Dopo MIME, iniettare da 50 a 60 microlitri di cloruro di bario all'1,2% nel muscolo TA ospite in tre siti lungo la lunghezza del muscolo, un terzo prossimale, medio e distale del ventre muscolare. Dopo l'iniezione, pulire la zampa del topo ospite con etanolo e proteggere la pelle applicando un sottile strato di vaselina. Metti il topo in una gabbia di recupero solitaria senza lettiera.

Un termoforo in gel isotermico deve essere posizionato sotto la metà della gabbia per fornire supporto termico al mouse ospite, pur consentendo al mouse di spostarsi verso la metà non riscaldata. Al termine del recupero, rimetti il mouse nella sua gabbia originale. Usa un paio di forbici chirurgiche per aprire la pelle sulla superficie anteriore della gamba.

Dopo aver individuato il muscolo TA, tagliare il suo tendine distale e riflettere il muscolo. Tagliare il tendine del muscolo prossimale per rilasciare il muscolo TA. Raccogli sia i muscoli sinistro o trattato che quello destro o di controllo.

Pesare i muscoli raccolti posizionandoli su carta e bilancia. Per la crioprotezione, immergere brevemente i muscoli nell'olio minerale e poi asciugare l'olio in eccesso. Per spezzare congelare i muscoli, posizionarli su un foglio di alluminio e immergerli rapidamente in un pallone doppio riempito di azoto liquido.

Trasferire i campioni congelati in fiale criogeniche etichettate.

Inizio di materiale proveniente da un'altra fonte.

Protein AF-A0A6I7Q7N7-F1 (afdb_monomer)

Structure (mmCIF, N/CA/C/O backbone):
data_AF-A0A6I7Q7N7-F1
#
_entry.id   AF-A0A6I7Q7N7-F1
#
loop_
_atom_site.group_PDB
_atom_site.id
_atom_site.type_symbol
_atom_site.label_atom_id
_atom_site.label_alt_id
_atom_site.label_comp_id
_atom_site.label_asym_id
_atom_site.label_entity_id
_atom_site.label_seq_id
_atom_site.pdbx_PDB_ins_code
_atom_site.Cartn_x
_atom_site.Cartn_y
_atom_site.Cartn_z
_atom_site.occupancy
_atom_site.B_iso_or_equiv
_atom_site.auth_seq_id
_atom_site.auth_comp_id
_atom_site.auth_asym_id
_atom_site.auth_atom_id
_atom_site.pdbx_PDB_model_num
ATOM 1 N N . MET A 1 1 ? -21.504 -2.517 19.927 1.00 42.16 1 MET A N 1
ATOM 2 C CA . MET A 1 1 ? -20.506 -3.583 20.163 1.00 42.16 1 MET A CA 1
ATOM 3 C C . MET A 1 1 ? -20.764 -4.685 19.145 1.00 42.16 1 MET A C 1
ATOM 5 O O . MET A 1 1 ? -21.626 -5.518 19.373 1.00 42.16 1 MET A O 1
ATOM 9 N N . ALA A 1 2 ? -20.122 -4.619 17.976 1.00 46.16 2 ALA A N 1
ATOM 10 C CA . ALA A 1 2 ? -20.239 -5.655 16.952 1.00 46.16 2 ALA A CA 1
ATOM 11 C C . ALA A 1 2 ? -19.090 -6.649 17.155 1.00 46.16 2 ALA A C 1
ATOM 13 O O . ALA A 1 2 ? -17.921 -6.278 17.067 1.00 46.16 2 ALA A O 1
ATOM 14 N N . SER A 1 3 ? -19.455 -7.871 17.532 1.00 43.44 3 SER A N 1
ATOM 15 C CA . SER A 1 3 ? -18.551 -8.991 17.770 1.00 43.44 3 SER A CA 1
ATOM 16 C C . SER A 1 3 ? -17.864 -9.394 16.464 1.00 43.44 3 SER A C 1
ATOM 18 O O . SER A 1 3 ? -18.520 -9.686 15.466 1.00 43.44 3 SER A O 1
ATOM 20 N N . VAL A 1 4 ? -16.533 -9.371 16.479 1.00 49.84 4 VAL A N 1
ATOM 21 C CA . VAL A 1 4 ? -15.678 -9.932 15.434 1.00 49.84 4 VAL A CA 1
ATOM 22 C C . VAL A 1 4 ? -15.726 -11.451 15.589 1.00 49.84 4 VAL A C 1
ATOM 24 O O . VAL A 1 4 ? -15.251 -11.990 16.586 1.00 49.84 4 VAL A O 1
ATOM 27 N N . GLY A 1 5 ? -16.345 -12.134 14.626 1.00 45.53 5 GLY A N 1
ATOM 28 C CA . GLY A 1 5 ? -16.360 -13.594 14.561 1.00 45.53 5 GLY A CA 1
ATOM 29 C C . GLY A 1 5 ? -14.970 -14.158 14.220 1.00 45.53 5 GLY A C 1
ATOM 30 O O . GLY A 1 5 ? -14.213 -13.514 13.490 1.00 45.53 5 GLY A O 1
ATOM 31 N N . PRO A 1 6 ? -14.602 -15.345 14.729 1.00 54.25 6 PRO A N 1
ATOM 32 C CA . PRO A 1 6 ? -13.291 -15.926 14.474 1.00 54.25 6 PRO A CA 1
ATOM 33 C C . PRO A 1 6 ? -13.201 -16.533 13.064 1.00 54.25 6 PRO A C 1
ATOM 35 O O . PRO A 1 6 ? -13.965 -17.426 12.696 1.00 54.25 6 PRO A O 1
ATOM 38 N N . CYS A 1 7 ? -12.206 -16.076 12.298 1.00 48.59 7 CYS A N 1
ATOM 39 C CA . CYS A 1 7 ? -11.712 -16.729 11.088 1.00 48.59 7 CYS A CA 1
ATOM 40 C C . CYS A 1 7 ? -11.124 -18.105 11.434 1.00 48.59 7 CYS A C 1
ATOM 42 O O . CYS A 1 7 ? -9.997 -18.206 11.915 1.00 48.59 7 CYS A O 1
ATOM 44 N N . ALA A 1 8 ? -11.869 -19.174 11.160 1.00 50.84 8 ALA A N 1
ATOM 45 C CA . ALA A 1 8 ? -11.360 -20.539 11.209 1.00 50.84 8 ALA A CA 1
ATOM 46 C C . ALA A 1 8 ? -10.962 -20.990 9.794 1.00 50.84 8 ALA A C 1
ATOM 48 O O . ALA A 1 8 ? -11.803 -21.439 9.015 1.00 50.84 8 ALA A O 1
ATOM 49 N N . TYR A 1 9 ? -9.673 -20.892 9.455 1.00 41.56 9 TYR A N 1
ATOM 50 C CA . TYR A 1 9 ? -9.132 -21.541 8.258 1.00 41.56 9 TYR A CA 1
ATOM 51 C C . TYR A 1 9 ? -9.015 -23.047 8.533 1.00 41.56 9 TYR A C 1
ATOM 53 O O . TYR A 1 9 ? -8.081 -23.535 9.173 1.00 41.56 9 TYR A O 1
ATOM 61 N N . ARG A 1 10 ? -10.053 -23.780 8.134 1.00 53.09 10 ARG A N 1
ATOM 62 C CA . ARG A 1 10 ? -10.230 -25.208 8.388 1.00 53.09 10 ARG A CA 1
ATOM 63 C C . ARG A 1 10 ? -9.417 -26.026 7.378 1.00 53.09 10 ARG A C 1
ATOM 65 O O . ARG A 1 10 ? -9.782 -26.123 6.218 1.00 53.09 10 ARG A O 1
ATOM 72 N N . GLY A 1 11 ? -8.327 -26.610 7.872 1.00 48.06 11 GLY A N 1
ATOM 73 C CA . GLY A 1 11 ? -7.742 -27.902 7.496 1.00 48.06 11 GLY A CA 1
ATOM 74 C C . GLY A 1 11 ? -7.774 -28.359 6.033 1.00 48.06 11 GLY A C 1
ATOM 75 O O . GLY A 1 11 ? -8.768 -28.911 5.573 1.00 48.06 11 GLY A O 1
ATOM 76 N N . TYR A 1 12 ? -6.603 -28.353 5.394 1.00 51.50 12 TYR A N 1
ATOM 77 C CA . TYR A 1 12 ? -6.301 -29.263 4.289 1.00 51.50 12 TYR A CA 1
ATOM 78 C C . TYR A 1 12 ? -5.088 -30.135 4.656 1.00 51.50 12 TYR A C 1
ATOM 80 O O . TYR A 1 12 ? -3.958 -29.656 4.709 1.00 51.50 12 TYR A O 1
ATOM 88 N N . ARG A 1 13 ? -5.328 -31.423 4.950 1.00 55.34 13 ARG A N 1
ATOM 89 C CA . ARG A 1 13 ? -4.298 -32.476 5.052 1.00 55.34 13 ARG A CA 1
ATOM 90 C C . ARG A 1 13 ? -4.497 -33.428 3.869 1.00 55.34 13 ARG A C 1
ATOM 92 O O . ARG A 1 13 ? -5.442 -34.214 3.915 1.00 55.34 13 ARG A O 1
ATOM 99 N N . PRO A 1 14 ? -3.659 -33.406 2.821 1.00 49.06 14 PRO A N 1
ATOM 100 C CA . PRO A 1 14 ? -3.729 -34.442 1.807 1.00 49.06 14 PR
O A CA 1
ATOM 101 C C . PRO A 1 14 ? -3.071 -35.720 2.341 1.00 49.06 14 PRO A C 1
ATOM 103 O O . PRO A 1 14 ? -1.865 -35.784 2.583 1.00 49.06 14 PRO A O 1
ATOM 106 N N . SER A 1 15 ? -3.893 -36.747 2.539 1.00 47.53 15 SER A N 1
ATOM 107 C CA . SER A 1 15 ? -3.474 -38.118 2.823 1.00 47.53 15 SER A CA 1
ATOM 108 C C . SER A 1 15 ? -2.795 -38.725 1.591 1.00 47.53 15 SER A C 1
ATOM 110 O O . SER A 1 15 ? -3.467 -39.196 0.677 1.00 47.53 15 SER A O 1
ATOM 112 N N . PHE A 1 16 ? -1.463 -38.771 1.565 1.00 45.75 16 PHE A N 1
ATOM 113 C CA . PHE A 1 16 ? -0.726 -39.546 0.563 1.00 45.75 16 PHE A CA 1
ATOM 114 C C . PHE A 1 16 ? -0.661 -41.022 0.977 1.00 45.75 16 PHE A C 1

L'inclusione precisa del tessuto del donatore all'interno del muscolo ospite è fondamentale per il successo del MIME. Dopo tre giorni, il muscolo EDL del donatore rimane impiantato nel muscolo TA ospite con segni di aghi ancora visibili sul muscolo ospite.

Inoltre, le sezioni trasversali dei muscoli donatori non mostrano fluorescenza verde. Considerando che la sezione trasversale dei muscoli ospiti lo fa. Nelle sezioni trasversali dei muscoli impiantati, c'è un chiaro confine tra le fibre muscolari della buccia positive GFP e le fibre muscolari del donatore GFP negative.

14 giorni dopo il trattamento, tutte le fibre muscolari e i muscoli non trattati sono GFP positivi. Ma non nei muscoli dell'ospite trattati. Molte di queste fibre negative GFP hanno dimostrato di essere vitali con l'etichettatura della desmina rossa.

Ciò dimostra che la MIME porta alla miogenesi derivata da cellule donatrici. Ci sono fibre muscolari chimeriche presenti nel muscolo TA. Rilevati dalla loro fluorescenza da bassa a moderata, probabilmente derivanti dalla fusione delle cellule miogeniche dell'ospite e del donatore.

La loro presenza su tutto il diametro del muscolo ospite suggerisce che le cellule miogeniche del donatore possono migrare per diverse centinaia di micron all'interno del muscolo. Una volta padroneggiata, questa tecnica può essere eseguita in 15-20 minuti, se eseguita correttamente. Dopo aver visto questo video, dovresti avere una buona comprensione di come utilizzare la tecnica MIME per incorporare un segmento di muscolo donatore in un muscolo ospite, al fine di facilitare la miogenesi mediata da cellule donatrici.

La tecnica MIME ci apre la strada per studiare se il muscolo umano cadaverico può promuovere o meno la miogenesi mediata da cellule del donatore in un topo ospite. Aiuta anche a valutare se la stimolazione elettrica neuromuscolare è in grado di migliorare la miogenesi mediata da cellule del donatore. Questo metodo può essere applicato anche ad altri sistemi, come la generazione di modelli animali di malattie umane mediante l'inserimento di un muscolo umano bioptico in animali ospiti e per verificare se i mimetici del tessuto muscolare contenenti cellule miogeniche possono promuovere la miogenesi.